Your days will be pleasant, your evenings full of gaiety, while the cool nights offer refreshing rest in blissful slumberland, sung to sleep by the whispering trees, in harmony with the tune of the waves.

The beginning of Sunset Camps dates to the great Smithfield fire of 1913, which destroyed twenty-two buildings downtown, including the Simonds Hotel (originally the Smithfield Inn) and stable. In those days Smithfield was dependent on the fire department in Norridgewock, a long 15 miles away, and until it arrived the only means of fighting the fire was a citizens bucket brigade.

Although the Simonds heirs received $27.60 for the loss of the hotel, they sold the site the following year to Smithfield resident Ray Groves, who, between 1914 and 1941 when he died, built 19 cottages, a lunchroom, a dance hall, approximately 200 bathhouses (a.k.a. changing rooms), some outhouses, the beach, a picnic house, a dance hall, and a fifty-foot high water toboggan.
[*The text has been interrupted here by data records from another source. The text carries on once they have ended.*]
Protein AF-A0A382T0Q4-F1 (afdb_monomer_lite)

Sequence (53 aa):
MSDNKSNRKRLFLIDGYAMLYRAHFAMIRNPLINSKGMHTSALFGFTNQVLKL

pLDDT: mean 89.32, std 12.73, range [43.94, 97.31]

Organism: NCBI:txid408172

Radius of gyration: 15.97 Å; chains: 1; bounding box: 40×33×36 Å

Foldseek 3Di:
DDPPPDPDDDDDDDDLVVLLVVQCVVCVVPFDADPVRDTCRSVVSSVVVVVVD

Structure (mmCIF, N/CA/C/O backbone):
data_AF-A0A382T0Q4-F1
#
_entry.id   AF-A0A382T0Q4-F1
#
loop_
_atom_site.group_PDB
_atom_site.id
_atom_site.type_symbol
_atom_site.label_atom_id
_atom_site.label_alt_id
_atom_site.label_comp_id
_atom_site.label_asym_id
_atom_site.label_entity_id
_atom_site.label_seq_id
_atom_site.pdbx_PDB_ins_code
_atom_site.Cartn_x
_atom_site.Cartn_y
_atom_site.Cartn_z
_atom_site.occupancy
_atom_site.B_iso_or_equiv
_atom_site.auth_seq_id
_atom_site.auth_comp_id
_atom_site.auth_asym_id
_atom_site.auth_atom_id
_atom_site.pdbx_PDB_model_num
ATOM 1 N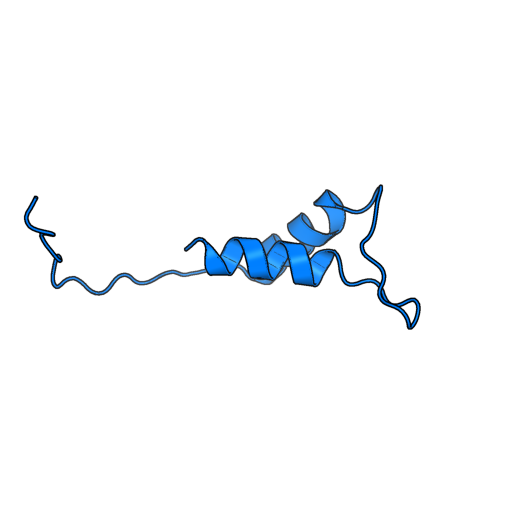 N . MET A 1 1 ? -21.875 22.908 7.848 1.00 45.72 1 MET A N 1
ATOM 2 C CA . MET A 1 1 ? -22.311 21.568 8.294 1.00 45.72 1 MET A CA 1
ATOM 3 C C . MET A 1 1 ? -21.514 21.196 9.532 1.00 45.72 1 MET A C 1
ATOM 5 O O . MET A 1 1 ? -20.296 21.223 9.466 1.00 45.72 1 MET A O 1
ATOM 9 N N . SER A 1 2 ? -22.186 20.944 10.655 1.00 43.94 2 SER A N 1
ATOM 10 C CA . SER A 1 2 ? -21.555 20.480 11.897 1.00 43.94 2 SER A CA 1
ATOM 11 C C . SER A 1 2 ? -21.120 19.021 11.723 1.00 43.94 2 SER A C 1
ATOM 13 O O . SER A 1 2 ? -21.971 18.162 11.489 1.00 43.94 2 SER A O 1
ATOM 15 N N . ASP A 1 3 ? -19.813 18.752 11.789 1.00 58.97 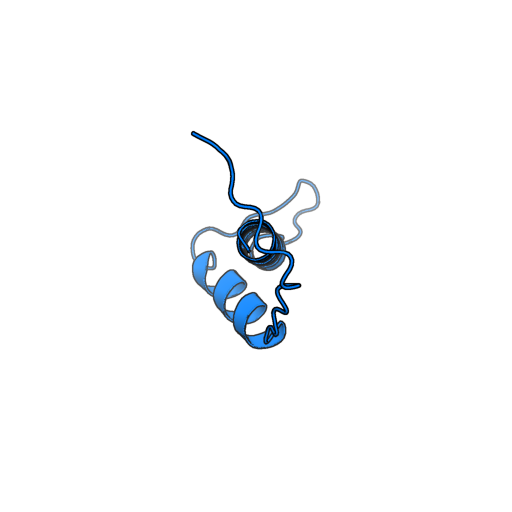3 ASP A N 1
ATOM 16 C CA . ASP A 1 3 ? -19.272 17.392 11.822 1.00 58.97 3 ASP A CA 1
ATOM 17 C C . ASP A 1 3 ? -19.701 16.729 13.131 1.00 58.97 3 ASP A C 1
ATOM 19 O O . ASP A 1 3 ? -19.134 16.953 14.202 1.00 58.97 3 ASP A O 1
ATOM 23 N N . ASN A 1 4 ? -20.733 15.897 13.041 1.00 59.53 4 ASN A N 1
ATOM 24 C CA . ASN A 1 4 ? -21.232 15.108 14.152 1.00 59.53 4 ASN A CA 1
ATOM 25 C C . ASN A 1 4 ? -20.245 13.955 14.404 1.00 59.53 4 ASN A C 1
ATOM 27 O O . ASN A 1 4 ? -20.412 12.833 13.921 1.00 59.53 4 ASN A O 1
ATOM 31 N N . LYS A 1 5 ? -19.143 14.255 15.102 1.00 64.00 5 LYS A N 1
ATOM 32 C CA . LYS A 1 5 ? -18.101 13.287 15.454 1.00 64.00 5 LYS A CA 1
ATOM 33 C C . LYS A 1 5 ? -18.679 12.324 16.491 1.00 64.00 5 LYS A C 1
ATOM 35 O O . LYS A 1 5 ? -18.594 12.550 17.694 1.00 64.00 5 LYS A O 1
ATOM 40 N N . SER A 1 6 ? -19.313 11.251 16.016 1.00 66.38 6 SER A N 1
ATOM 41 C CA . SER A 1 6 ? -19.724 10.121 16.850 1.00 66.38 6 SER A CA 1
ATOM 42 C C . SER A 1 6 ? -18.535 9.722 17.729 1.00 66.38 6 SER A C 1
ATOM 44 O O . SER A 1 6 ? -17.500 9.302 17.214 1.00 66.38 6 SER A O 1
ATOM 46 N N . ASN A 1 7 ? -18.681 9.824 19.052 1.00 73.69 7 ASN A N 1
ATOM 47 C CA . ASN A 1 7 ? -17.636 9.496 20.033 1.00 73.69 7 ASN A CA 1
ATOM 48 C C . ASN A 1 7 ? -17.362 7.973 20.128 1.00 73.69 7 ASN A C 1
ATOM 50 O O . ASN A 1 7 ? -16.753 7.476 21.073 1.00 73.69 7 ASN A O 1
ATOM 54 N N . ARG A 1 8 ? -17.851 7.198 19.150 1.00 82.12 8 ARG A N 1
ATOM 55 C CA . ARG A 1 8 ? -17.609 5.763 19.024 1.00 82.12 8 ARG A CA 1
ATOM 56 C C . ARG A 1 8 ? -16.281 5.542 18.313 1.00 82.12 8 ARG A C 1
ATOM 58 O O . ARG A 1 8 ? -16.118 5.896 17.147 1.00 82.12 8 ARG A O 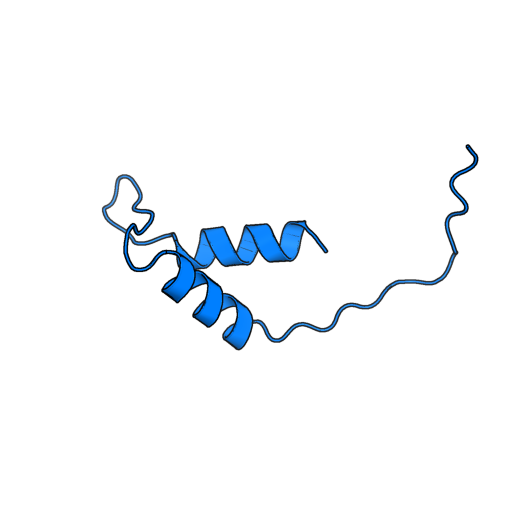1
ATOM 65 N N . LYS A 1 9 ? -15.338 4.925 19.024 1.00 85.81 9 LYS A N 1
ATOM 66 C CA . LYS A 1 9 ? -14.059 4.483 18.459 1.00 85.81 9 LYS A CA 1
ATOM 67 C C . LYS A 1 9 ? -14.333 3.462 17.348 1.00 85.81 9 LYS A C 1
ATOM 69 O O . LYS A 1 9 ? -15.034 2.480 17.583 1.00 85.81 9 LYS A O 1
ATOM 74 N N . ARG A 1 10 ? -13.798 3.697 16.146 1.00 87.81 10 ARG A N 1
ATOM 75 C CA . ARG A 1 10 ? -13.856 2.730 15.039 1.00 87.81 10 ARG A CA 1
ATOM 76 C C . ARG A 1 10 ? -12.710 1.735 15.198 1.00 87.81 10 ARG A C 1
ATOM 78 O O . ARG A 1 10 ? -11.566 2.154 15.345 1.00 87.81 10 ARG A O 1
ATOM 85 N N . LEU A 1 11 ? -13.022 0.445 15.157 1.00 91.94 11 LEU A N 1
ATOM 86 C CA . LEU A 1 11 ? -12.038 -0.633 15.118 1.00 91.94 11 LEU A CA 1
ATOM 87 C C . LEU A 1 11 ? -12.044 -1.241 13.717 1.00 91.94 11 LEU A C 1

The latter was built at a cost of $1800 in 1932 and survived until a local twister destroyed it in 1941.

Groves even went so far as to bring his family's original summer camp, which was located on the Rome side of North Pone, across the lake by sliding it on the ice and placed it on a small knoll where it remains and is known as Hillview Camp.

Groves originally called his complex the New North Pond House Cottages and his ice cream parlor was known as the Box Car. Exactly when the name Sunset was adopted is not known but there is no question why. The spectacular sunsets from this lakeside location are dazzling.
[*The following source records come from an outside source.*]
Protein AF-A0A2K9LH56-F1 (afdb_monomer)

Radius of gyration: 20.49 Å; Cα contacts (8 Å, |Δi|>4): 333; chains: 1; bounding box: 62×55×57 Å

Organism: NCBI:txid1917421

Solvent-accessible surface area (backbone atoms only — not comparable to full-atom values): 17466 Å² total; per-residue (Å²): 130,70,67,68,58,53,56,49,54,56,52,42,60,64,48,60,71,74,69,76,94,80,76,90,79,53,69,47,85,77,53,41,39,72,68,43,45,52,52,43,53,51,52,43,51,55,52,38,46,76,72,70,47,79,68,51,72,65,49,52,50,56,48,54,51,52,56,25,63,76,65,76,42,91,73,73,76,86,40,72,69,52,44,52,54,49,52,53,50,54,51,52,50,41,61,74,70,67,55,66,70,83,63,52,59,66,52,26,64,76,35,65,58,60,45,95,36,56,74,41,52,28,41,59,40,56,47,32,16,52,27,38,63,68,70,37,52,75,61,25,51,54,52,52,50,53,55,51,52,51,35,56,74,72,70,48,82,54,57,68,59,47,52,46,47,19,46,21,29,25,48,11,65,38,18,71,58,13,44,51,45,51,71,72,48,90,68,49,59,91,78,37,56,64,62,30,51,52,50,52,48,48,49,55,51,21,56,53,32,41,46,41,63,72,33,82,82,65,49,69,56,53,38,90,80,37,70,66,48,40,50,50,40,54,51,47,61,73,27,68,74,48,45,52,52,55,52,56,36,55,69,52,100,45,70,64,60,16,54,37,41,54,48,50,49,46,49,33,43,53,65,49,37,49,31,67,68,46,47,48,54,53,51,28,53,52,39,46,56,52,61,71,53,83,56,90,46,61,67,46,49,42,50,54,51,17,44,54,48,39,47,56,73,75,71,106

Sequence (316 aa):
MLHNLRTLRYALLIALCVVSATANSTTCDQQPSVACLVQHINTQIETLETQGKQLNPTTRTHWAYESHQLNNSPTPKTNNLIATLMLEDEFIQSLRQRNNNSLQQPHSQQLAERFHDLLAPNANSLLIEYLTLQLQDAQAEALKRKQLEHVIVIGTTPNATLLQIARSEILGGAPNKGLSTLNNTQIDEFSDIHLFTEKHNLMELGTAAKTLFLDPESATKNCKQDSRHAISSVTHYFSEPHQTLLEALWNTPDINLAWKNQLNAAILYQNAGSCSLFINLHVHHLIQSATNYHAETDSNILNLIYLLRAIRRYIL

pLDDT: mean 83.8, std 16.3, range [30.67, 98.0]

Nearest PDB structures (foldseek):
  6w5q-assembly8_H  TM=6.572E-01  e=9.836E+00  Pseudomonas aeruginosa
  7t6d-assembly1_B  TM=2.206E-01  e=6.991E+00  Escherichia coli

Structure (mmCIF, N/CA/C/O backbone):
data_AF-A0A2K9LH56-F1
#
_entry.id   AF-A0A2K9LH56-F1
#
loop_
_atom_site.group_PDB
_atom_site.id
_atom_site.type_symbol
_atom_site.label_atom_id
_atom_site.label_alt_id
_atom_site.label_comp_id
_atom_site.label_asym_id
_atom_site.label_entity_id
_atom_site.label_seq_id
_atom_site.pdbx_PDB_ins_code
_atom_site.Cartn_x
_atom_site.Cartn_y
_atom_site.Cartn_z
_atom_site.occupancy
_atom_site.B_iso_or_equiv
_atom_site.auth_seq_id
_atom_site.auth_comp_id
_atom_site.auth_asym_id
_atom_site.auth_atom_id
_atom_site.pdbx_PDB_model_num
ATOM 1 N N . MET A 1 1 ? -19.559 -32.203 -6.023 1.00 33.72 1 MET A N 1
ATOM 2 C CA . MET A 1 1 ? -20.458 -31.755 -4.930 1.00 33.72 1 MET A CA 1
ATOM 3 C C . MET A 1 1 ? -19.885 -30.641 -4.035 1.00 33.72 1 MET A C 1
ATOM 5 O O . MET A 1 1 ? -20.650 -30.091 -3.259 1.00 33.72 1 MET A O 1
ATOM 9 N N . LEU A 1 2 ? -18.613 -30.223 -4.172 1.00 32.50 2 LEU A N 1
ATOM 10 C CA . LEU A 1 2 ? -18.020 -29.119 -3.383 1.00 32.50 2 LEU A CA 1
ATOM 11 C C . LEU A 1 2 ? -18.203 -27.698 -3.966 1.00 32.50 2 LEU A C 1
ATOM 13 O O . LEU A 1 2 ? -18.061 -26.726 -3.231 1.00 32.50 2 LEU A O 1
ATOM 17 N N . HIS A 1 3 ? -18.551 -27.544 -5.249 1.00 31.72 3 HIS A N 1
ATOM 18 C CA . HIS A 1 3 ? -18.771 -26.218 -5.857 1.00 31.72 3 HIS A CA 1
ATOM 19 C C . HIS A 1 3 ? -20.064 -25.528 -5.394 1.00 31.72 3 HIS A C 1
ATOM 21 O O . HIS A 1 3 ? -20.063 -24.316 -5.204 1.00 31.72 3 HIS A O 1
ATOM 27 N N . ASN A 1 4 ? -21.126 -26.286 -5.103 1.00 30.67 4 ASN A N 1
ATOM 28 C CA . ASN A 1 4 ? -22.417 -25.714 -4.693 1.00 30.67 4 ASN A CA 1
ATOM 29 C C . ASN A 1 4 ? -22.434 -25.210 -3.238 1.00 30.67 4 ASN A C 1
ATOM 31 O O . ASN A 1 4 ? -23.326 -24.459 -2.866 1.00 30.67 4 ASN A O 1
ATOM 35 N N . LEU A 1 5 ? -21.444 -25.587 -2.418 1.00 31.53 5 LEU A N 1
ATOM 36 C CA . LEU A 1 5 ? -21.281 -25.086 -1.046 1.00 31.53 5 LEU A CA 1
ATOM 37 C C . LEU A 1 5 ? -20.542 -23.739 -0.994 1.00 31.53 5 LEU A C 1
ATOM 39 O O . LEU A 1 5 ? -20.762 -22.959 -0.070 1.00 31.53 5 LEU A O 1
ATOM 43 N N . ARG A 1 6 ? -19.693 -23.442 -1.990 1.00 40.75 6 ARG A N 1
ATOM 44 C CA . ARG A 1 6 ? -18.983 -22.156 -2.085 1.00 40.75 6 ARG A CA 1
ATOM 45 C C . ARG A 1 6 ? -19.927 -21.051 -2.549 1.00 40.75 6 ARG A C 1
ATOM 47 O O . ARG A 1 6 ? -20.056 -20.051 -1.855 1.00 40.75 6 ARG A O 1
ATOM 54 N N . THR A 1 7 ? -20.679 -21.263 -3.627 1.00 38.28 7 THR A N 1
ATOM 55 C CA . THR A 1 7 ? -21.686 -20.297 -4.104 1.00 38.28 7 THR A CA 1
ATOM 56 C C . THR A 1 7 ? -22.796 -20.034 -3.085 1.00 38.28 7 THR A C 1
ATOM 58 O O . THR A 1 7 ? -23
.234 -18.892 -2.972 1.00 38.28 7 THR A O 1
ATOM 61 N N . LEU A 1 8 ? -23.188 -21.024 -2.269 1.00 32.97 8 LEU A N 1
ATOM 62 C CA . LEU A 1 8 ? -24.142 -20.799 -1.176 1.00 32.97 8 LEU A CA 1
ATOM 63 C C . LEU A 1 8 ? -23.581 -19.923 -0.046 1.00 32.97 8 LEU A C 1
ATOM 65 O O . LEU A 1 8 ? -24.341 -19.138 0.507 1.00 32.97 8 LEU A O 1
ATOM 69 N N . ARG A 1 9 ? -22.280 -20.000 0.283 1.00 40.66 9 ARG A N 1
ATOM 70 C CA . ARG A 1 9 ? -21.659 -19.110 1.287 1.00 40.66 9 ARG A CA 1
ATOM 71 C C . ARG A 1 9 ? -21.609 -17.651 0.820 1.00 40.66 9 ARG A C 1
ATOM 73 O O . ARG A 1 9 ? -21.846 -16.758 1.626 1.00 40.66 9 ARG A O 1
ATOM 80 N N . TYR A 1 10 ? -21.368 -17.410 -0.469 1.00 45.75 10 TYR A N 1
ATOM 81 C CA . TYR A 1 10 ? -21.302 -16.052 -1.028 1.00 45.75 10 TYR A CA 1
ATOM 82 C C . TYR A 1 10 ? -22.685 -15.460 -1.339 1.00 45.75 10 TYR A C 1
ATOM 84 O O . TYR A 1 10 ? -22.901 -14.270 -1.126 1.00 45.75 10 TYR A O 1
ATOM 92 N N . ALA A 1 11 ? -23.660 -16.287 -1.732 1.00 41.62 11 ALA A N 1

Next in line to run Sunset Camps was Louise Groves Holton, one of Ray's two daughters. She and her husband, Hans, ran the camps from 1946 until 1974 when the current owners, Mike and Ellie, bought it, making this their 30th anniversary of owning Sunset Camps.

While Mike is a jack-of-all-trades for construction (including a covered bridge over the river), maintenance, and repairs, Ellie keeps the cabins and cottage immaculate, runs the snack bar, does all the bookkeeping, and keeps an eye on the beach where true to a generations-old tradition, Smithfield children learn to swim along with guests and day visitors from the central Maine region.

Over the years the Zarcones have added a snack bar, game room, showers, a 3-story fiberglass waterslide (which was discontinued due to insurance costs), motorboats, canoes and paddleboats for rent, and a "wall of fame" were Mike posts photos for all to see the fabulous fish that are caught in North Pond by Sunset's proud fishermen.

Every season, Ellie describes, people stop in to reminisce. Some haven't been back for thirty to fifty years. They come with their cameras and all their childhood memories come alive.

To celebrate the near century of unbroken Sunset Camp traditions, and their own 30 years of ownership, Mike and Ellie will give gift packs to guests, hold entertainment on special occasions throughout the summer, and maybe put on some of their famous barbecues.

But the real celebration will be what it's always been: simply spectacular sunsets.